Nothing below is to be printed except the lines between the line holding "ATOM 28 O O" and the line holding "ATOM 57 C CA", inclusive, each exactly as it appears.

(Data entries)
+++
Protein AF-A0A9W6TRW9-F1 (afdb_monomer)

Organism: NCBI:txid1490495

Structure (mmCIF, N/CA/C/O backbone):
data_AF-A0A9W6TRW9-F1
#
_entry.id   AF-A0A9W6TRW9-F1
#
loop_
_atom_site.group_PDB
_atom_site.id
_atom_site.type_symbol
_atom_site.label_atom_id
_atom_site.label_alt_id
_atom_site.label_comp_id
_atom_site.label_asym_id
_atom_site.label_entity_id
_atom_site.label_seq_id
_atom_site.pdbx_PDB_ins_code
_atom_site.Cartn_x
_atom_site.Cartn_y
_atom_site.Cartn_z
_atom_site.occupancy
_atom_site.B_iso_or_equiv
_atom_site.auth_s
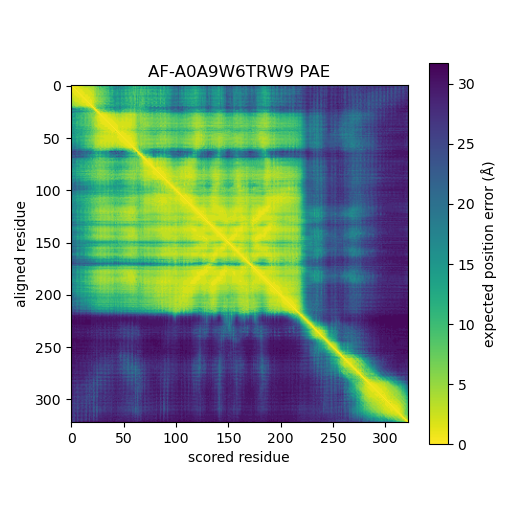eq_id
_atom_site.auth_comp_id
_atom_site.auth_asym_id
_atom_site.auth_atom_id
_atom_site.pdbx_PDB_model_num
ATOM 1 N N . MET A 1 1 ? 39.159 -7.032 -46.837 1.00 85.44 1 MET A N 1
ATOM 2 C CA . MET A 1 1 ? 39.267 -6.800 -45.375 1.00 85.44 1 MET A CA 1
ATOM 3 C C . MET A 1 1 ? 38.241 -5.804 -44.841 1.00 85.44 1 MET A C 1
ATOM 5 O O . MET A 1 1 ? 37.554 -6.158 -43.897 1.00 85.44 1 MET A O 1
ATOM 9 N N . ILE A 1 2 ? 38.084 -4.610 -45.430 1.00 93.81 2 ILE A N 1
ATOM 10 C CA . ILE A 1 2 ? 37.230 -3.541 -44.865 1.00 93.81 2 ILE A CA 1
ATOM 11 C C . ILE A 1 2 ? 35.759 -3.972 -44.709 1.00 93.81 2 ILE A C 1
ATOM 13 O O . ILE A 1 2 ? 35.215 -3.868 -43.620 1.00 93.81 2 ILE A O 1
ATOM 17 N N . ILE A 1 3 ? 35.136 -4.549 -45.741 1.00 91.06 3 ILE A N 1
ATOM 18 C CA . ILE A 1 3 ? 33.719 -4.973 -45.695 1.00 91.06 3 ILE A CA 1
ATOM 19 C C . ILE A 1 3 ? 33.460 -6.014 -44.589 1.00 91.06 3 ILE A C 1
ATOM 21 O O . ILE A 1 3 ? 32.461 -5.935 -43.880 1.00 91.06 3 ILE A O 1
ATOM 25 N N . GLY A 1 4 ? 34.392 -6.951 -44.388 1.00 93.12 4 GLY A N 1
ATOM 26 C CA . GLY A 1 4 ? 34.295 -7.951 -43.319 1.00 93.12 4 GLY A CA 1
ATOM 27 C C . GLY A 1 4 ? 34.366 -7.333 -41.920 1.00 93.12 4 GLY A C 1
ATOM 28 O O . GLY A 1 4 ? 33.622 -7.746 -41.036 1.00 93.12 4 GLY A O 1
ATOM 29 N N . ALA A 1 5 ? 35.191 -6.298 -41.735 1.00 94.69 5 ALA A N 1
ATOM 30 C CA . ALA A 1 5 ? 35.268 -5.566 -40.471 1.00 94.69 5 ALA A CA 1
ATOM 31 C C . ALA A 1 5 ? 33.961 -4.816 -40.151 1.00 94.69 5 ALA A C 1
ATOM 33 O O . ALA A 1 5 ? 33.542 -4.796 -38.998 1.00 94.69 5 ALA A O 1
ATOM 34 N N . TRP A 1 6 ? 33.279 -4.264 -41.162 1.00 96.19 6 TRP A N 1
ATOM 35 C CA . TRP A 1 6 ? 31.978 -3.602 -40.990 1.00 96.19 6 TRP A CA 1
ATOM 36 C C . TRP A 1 6 ? 30.870 -4.577 -40.577 1.00 96.19 6 TRP A C 1
ATOM 38 O O . TRP A 1 6 ? 30.125 -4.298 -39.640 1.00 96.19 6 TRP A O 1
ATOM 48 N N . ILE A 1 7 ? 30.789 -5.739 -41.232 1.00 95.19 7 ILE A N 1
ATOM 49 C CA . ILE A 1 7 ? 29.804 -6.782 -40.895 1.00 95.19 7 ILE A CA 1
ATOM 50 C C . ILE A 1 7 ? 30.050 -7.312 -39.476 1.00 95.19 7 ILE A C 1
ATOM 52 O O . ILE A 1 7 ? 29.107 -7.487 -38.704 1.00 95.19 7 ILE A O 1
ATOM 56 N N . PHE A 1 8 ? 31.318 -7.518 -39.111 1.00 95.38 8 PHE A N 1
ATOM 57 C CA . PHE A 1 8 ? 31.698 -7.977 -37.778 1.00 95.38 8 PHE A CA 1
ATOM 58 C C . PHE A 1 8 ? 31.360 -6.950 -36.688 1.00 95.38 8 PHE A C 1
ATOM 60 O O . PHE A 1 8 ? 30.762 -7.309 -35.674 1.00 95.38 8 PHE A O 1
ATOM 67 N N . ALA A 1 9 ? 31.671 -5.669 -36.914 1.00 94.75 9 ALA A N 1
ATOM 68 C CA . ALA A 1 9 ? 31.323 -4.592 -35.990 1.00 94.75 9 ALA A CA 1
ATOM 69 C C . ALA A 1 9 ? 29.803 -4.492 -35.779 1.00 94.75 9 ALA A C 1
ATOM 71 O O . ALA A 1 9 ? 29.345 -4.442 -34.639 1.00 94.75 9 ALA A O 1
ATOM 72 N N . TYR A 1 10 ? 29.019 -4.556 -36.860 1.00 96.06 10 TYR A N 1
ATOM 73 C CA . TYR A 1 10 ? 27.556 -4.550 -36.792 1.00 96.06 10 TYR A CA 1
ATOM 74 C C . TYR A 1 10 ? 27.000 -5.747 -36.001 1.00 96.06 10 TYR A C 1
ATOM 76 O O . TYR A 1 10 ? 26.107 -5.587 -35.166 1.00 96.06 10 TYR A O 1
ATOM 84 N N . GLY A 1 11 ? 27.569 -6.940 -36.207 1.00 95.69 11 GLY A N 1
ATOM 85 C CA . GLY A 1 11 ? 27.210 -8.142 -35.456 1.00 95.69 11 GLY A CA 1
ATOM 86 C C . GLY A 1 11 ? 27.431 -7.985 -33.950 1.00 95.69 11 GLY A C 1
ATOM 87 O O . GLY A 1 11 ? 26.528 -8.276 -33.166 1.00 95.69 11 GLY A O 1
ATOM 88 N N . ILE A 1 12 ? 28.591 -7.456 -33.539 1.00 96.56 12 ILE A N 1
ATOM 89 C CA . ILE A 1 12 ? 28.892 -7.197 -32.122 1.00 96.56 12 ILE A CA 1
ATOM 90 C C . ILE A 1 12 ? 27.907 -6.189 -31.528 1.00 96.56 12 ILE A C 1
+++
ANSWER FOR THE TASK:
ATOM 28 O O . GLY A 1 4 ? 33.622 -7.746 -41.036 1.00 93.12 4 GLY A O 1
ATOM 29 N N . ALA A 1 5 ? 35.191 -6.298 -41.735 1.00 94.69 5 ALA A N 1
ATOM 30 C CA . ALA A 1 5 ? 35.268 -5.566 -40.471 1.00 94.69 5 ALA A CA 1
ATOM 31 C C . ALA A 1 5 ? 33.961 -4.816 -40.151 1.00 94.69 5 ALA A C 1
ATOM 33 O O . ALA A 1 5 ? 33.542 -4.796 -38.998 1.00 94.69 5 ALA A O 1
ATOM 34 N N . TRP A 1 6 ? 33.279 -4.264 -41.162 1.00 96.19 6 TRP A N 1
ATOM 35 C CA . TRP A 1 6 ? 31.978 -3.602 -40.990 1.00 96.19 6 TRP A CA 1
ATOM 36 C C . TRP A 1 6 ? 30.870 -4.577 -40.577 1.00 96.19 6 TRP A C 1
ATOM 38 O O . TRP A 1 6 ? 30.125 -4.298 -39.640 1.00 96.19 6 TRP A O 1
ATOM 48 N N . ILE A 1 7 ? 30.789 -5.739 -41.232 1.00 95.19 7 ILE A N 1
ATOM 49 C CA . ILE A 1 7 ? 29.804 -6.782 -40.895 1.00 95.19 7 ILE A CA 1
ATOM 50 C C . ILE A 1 7 ? 30.050 -7.312 -39.476 1.00 95.19 7 ILE A C 1
ATOM 52 O O . ILE A 1 7 ? 29.107 -7.487 -38.704 1.00 95.19 7 ILE A O 1
ATOM 56 N N . PHE A 1 8 ? 31.318 -7.518 -39.111 1.00 95.38 8 PHE A N 1
ATOM 57 C CA . PHE A 1 8 ? 31.698 -7.977 -37.778 1.00 95.38 8 PHE A CA 1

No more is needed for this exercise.